Emami et al. [27] reported the minimum and maximum tolerance doses for 5-year toxicity risks not exceeding 5% and 50% for twenty-five OARs. Their findings were updated in the Quantitative Analyses of Normal Tissue Effects in the Clinic (QUANTEC) [28]. Unfortunately, few data are available on sequelae with such a long follow-up after SRT treatments. Several publications, including RTOG studies, reported different constraints for OARs [29-34] and those in the Report 101 of the American Association of Physicists in Medicine (AAPM) were most adopted [19], as they indicated the maximum dose and threshold limits for various OARs in a single or multiple fraction (3 or 5) SRT. For example, in single dose SRT to the spinal cord, the maximum dose is 14 Gy, the threshold dose is 10 Gy at under 0.35 cm3 and 7 Gy at under 1.2 cm3.

Risk maps of DVH, containing a subplot for each specific OARs volume [26], assembled and summarized all data on constraints to enable stratified risk comparisons as a function of dose, fractionation and volume [6, 35–48]. They integrated and updated the Report AAPM 101 constraints. For example, when central pulmonary lesions were irradiated with 50 Gy in 5-fractions, about 50% risk of radiological occlusion was reported with 0.5 cm3 segmental bronchus volume. With maximum doses of 55 Gy to intermediate bronchi and 65 Gy to the main bronchi, there was a 50% risk of developing a grade 1 radiological stenosis [42].

The British consensus on SRT constraints partly adopted the AAPM 101 dose limits, integrating them with more recent data [49].
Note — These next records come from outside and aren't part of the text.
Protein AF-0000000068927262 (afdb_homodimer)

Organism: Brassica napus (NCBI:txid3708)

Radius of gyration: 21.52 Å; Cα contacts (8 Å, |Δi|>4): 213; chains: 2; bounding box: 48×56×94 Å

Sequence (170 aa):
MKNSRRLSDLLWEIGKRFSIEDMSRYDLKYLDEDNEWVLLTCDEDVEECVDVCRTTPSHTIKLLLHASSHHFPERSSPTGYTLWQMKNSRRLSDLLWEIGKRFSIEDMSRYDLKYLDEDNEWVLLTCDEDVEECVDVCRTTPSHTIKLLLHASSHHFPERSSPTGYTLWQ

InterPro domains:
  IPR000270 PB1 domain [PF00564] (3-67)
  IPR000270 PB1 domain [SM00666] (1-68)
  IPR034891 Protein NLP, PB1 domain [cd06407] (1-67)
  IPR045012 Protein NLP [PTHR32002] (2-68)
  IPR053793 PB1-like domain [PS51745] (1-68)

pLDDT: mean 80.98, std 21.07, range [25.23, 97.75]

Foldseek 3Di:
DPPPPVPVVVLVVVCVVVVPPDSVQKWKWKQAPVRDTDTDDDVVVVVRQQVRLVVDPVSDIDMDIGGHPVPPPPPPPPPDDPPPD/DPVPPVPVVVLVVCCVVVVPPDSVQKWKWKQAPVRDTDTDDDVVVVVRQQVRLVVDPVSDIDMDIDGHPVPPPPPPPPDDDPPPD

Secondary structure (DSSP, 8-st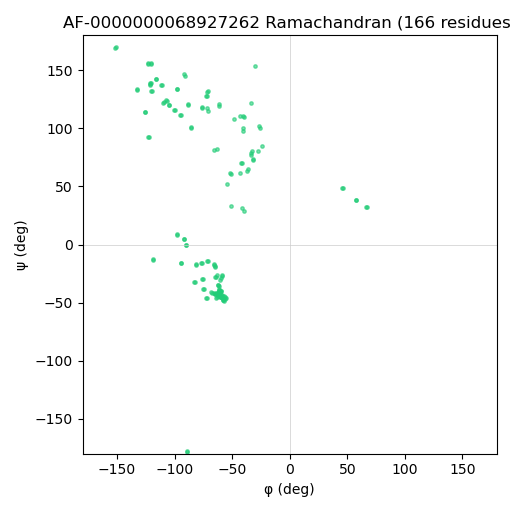ate):
-----HHHHHHHHHHHHTT-S-GGGEEEEEE-TTS-EEE--SHHHHHHHHHHHHHSTT-EEEEEEEE-GGGS-------------/-----HHHHHHHHHHHHTT-S-GGGEEEEEE-TTS-EEE--SHHHHHHHHHHHHHSTT-EEEEEEEE-GGGS-------------

Nearest PDB structures (foldseek):
  4mjs-assembly12_X  TM=8.367E-01  e=7.553E-01  Homo sapiens
  6jm4-assembly2_D  TM=7.377E-01  e=4.117E-01  Homo sapiens
  4mjs-assembly12_W  TM=8.172E-01  e=2.542E+00  Rattus norvegicus
  6d21-assembly1_A  TM=7.027E-01  e=1.132E+00  Danio rerio
  1wmh-assembly1_A  TM=7.807E-01  e=3.329E+00  Homo sapiens

Solvent-accessible surface area (backbone atoms only — not comparable to full-atom values): 10025 Å² total; per-residue (Å²): 124,86,80,66,57,43,51,60,52,44,49,51,46,50,20,63,58,57,71,38,89,61,58,87,40,42,44,45,28,34,56,44,90,84,72,41,79,41,76,56,84,44,53,66,43,48,49,52,52,39,46,40,20,71,72,39,93,68,35,46,46,41,38,37,39,31,55,42,68,78,68,51,71,74,74,70,72,78,76,83,77,80,66,77,119,125,86,82,67,55,43,48,60,52,44,50,51,46,50,20,64,59,56,70,40,88,61,58,88,42,42,44,46,26,34,55,44,90,84,70,44,80,40,75,57,84,45,53,66,44,47,50,52,53,39,48,41,20,72,72,40,94,69,36,46,45,43,37,38,39,30,55,42,67,77,69,50,73,73,77,71,71,76,78,79,78,82,76,76,121

Structure (mmCIF, N/CA/C/O backbone):
data_AF-0000000068927262-model_v1
#
loop_
_entity.id
_entity.type
_entity.pdbx_description
1 polymer 'BnaC05g16010D protein'
#
loop_
_atom_site.group_PDB
_atom_site.id
_atom_site.type_symbol
_atom_site.label_atom_id
_atom_site.label_alt_id
_atom_site.label_comp_id
_atom_site.label_asym_id
_atom_site.label_entity_id
_atom_site.label_seq_id
_atom_site.pdbx_PDB_ins_code
_atom_site.Cartn_x
_atom_site.Cartn_y
_atom_site.Cartn_z
_atom_site.occupancy
_atom_site.B_iso_or_equiv
_atom_site.auth_seq_id
_atom_site.auth_comp_id
_atom_site.auth_asym_id
_atom_site.auth_atom_id
_atom_site.pdbx_PDB_model_num
ATOM 1 N N . MET A 1 1 ? 23.828 -13.812 -0.796 1 38.84 1 MET A N 1
ATOM 2 C CA . MET A 1 1 ? 22.641 -13.344 -0.096 1 38.84 1 MET A CA 1
ATOM 3 C C . MET A 1 1 ? 22.062 -12.109 -0.779 1 38.84 1 MET A C 1
ATOM 5 O O . MET A 1 1 ? 22.766 -11.109 -0.969 1 38.84 1 MET A O 1
ATOM 9 N N . LYS A 1 2 ? 21.297 -12.242 -1.752 1 44.44 2 LYS A N 1
ATOM 10 C CA . LYS A 1 2 ? 20.703 -11.141 -2.5 1 44.44 2 LYS A CA 1
ATOM 11 C C . LYS A 1 2 ? 20.219 -10.031 -1.563 1 44.44 2 LYS A C 1
ATOM 13 O O . LYS A 1 2 ? 19.375 -10.266 -0.709 1 44.44 2 LYS A O 1
ATOM 18 N N . ASN A 1 3 ? 21.125 -9.266 -0.895 1 52.47 3 ASN A N 1
ATOM 19 C CA . ASN A 1 3 ? 21 -8.211 0.103 1 52.47 3 ASN A CA 1
ATOM 20 C C . ASN A 1 3 ? 19.828 -7.289 -0.2 1 52.47 3 ASN A C 1
ATOM 22 O O . ASN A 1 3 ? 20.016 -6.156 -0.652 1 52.47 3 ASN A O 1
ATOM 26 N N . SER A 1 4 ? 18.703 -7.891 -0.924 1 62.62 4 SER A N 1
ATOM 27 C CA . SER A 1 4 ? 17.656 -7.078 -1.52 1 62.62 4 SER A CA 1
ATOM 28 C C . SER A 1 4 ? 16.844 -6.352 -0.451 1 62.62 4 SER A C 1
ATOM 30 O O . SER A 1 4 ? 16.281 -6.98 0.448 1 62.62 4 SER A O 1
ATOM 32 N N . ARG A 1 5 ? 17.406 -5.23 0.022 1 76.31 5 ARG A N 1
ATOM 33 C CA . ARG A 1 5 ? 16.688 -4.316 0.908 1 76.31 5 ARG A CA 1
ATOM 34 C C . ARG A 1 5 ? 15.328 -3.949 0.337 1 76.31 5 ARG A C 1
ATOM 36 O O . ARG A 1 5 ? 15.023 -2.771 0.145 1 76.31 5 ARG A O 1
ATOM 43 N N . ARG A 1 6 ? 14.484 -5.094 0.154 1 83.19 6 ARG A N 1
ATOM 44 C CA . ARG A 1 6 ? 13.195 -4.941 -0.519 1 83.19 6 ARG A CA 1
ATOM 45 C C . ARG A 1 6 ? 12.266 -4.035 0.28 1 83.19 6 ARG A C 1
ATOM 47 O O . ARG A 1 6 ? 11.758 -3.041 -0.244 1 83.19 6 ARG A O 1
ATOM 54 N N . LEU A 1 7 ? 12.234 -4.312 1.604 1 91.81 7 LEU A N 1
ATOM 55 C CA . LEU A 1 7 ? 11.312 -3.539 2.428 1 91.81 7 LEU A CA 1
ATOM 56 C C . LEU A 1 7 ? 11.805 -2.105 2.592 1 91.81 7 LEU A C 1
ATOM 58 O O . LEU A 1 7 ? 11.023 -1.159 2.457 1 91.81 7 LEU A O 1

ICRU report No. 91 suggested the following parameters for plan reporting:

PTV: D50% (median absorbed dose), Dnear-max (which for a PTV = 2 cm3 corresponds to D2%), Dnear-min (which for a PTV = 2 cm3 corresponds to D98%);

clinical target volume (CTV): D50%;

OARs: maximum, average and minimum dose.

In addition to the prescription dose, ICRU reference point, number of sessions and total treatment time, some RT centers also report:

target coverage;

conformity index;

drop in dose outside the target, e.g. the ratio between 50% volume of the prescription isodose divided by the PTV;

heterogeneity index: the ratio between the highest dose received by 5% of the PTV and the lowest one received by 95% of the PTV;

high dose areas outside the PTV;

dose to OARs: 1% and 5% of the volume and average dose [19, 50, 51].

Conclusions

As radiation oncologists are adopting SRT more and more often in their daily clinical practice, this non-systematic review aims at giving instruments for its use and administration, considering the risks of toxicity. Dose prescription and delivery are described with indications for reference reports, such as calculation algorithms, and OARs dose constraints. As the latter topic is a critical issue, it was recently explored in depth in two excellent review articles [52, 53], the first one focusing on lung SRT [52] and the other one in OARs dose constraints adopted in 53 ongoing clinical trials of SRT in different body areas. A variability in OARs dose constraints emerged, which suggested future research in order to reach a standardization.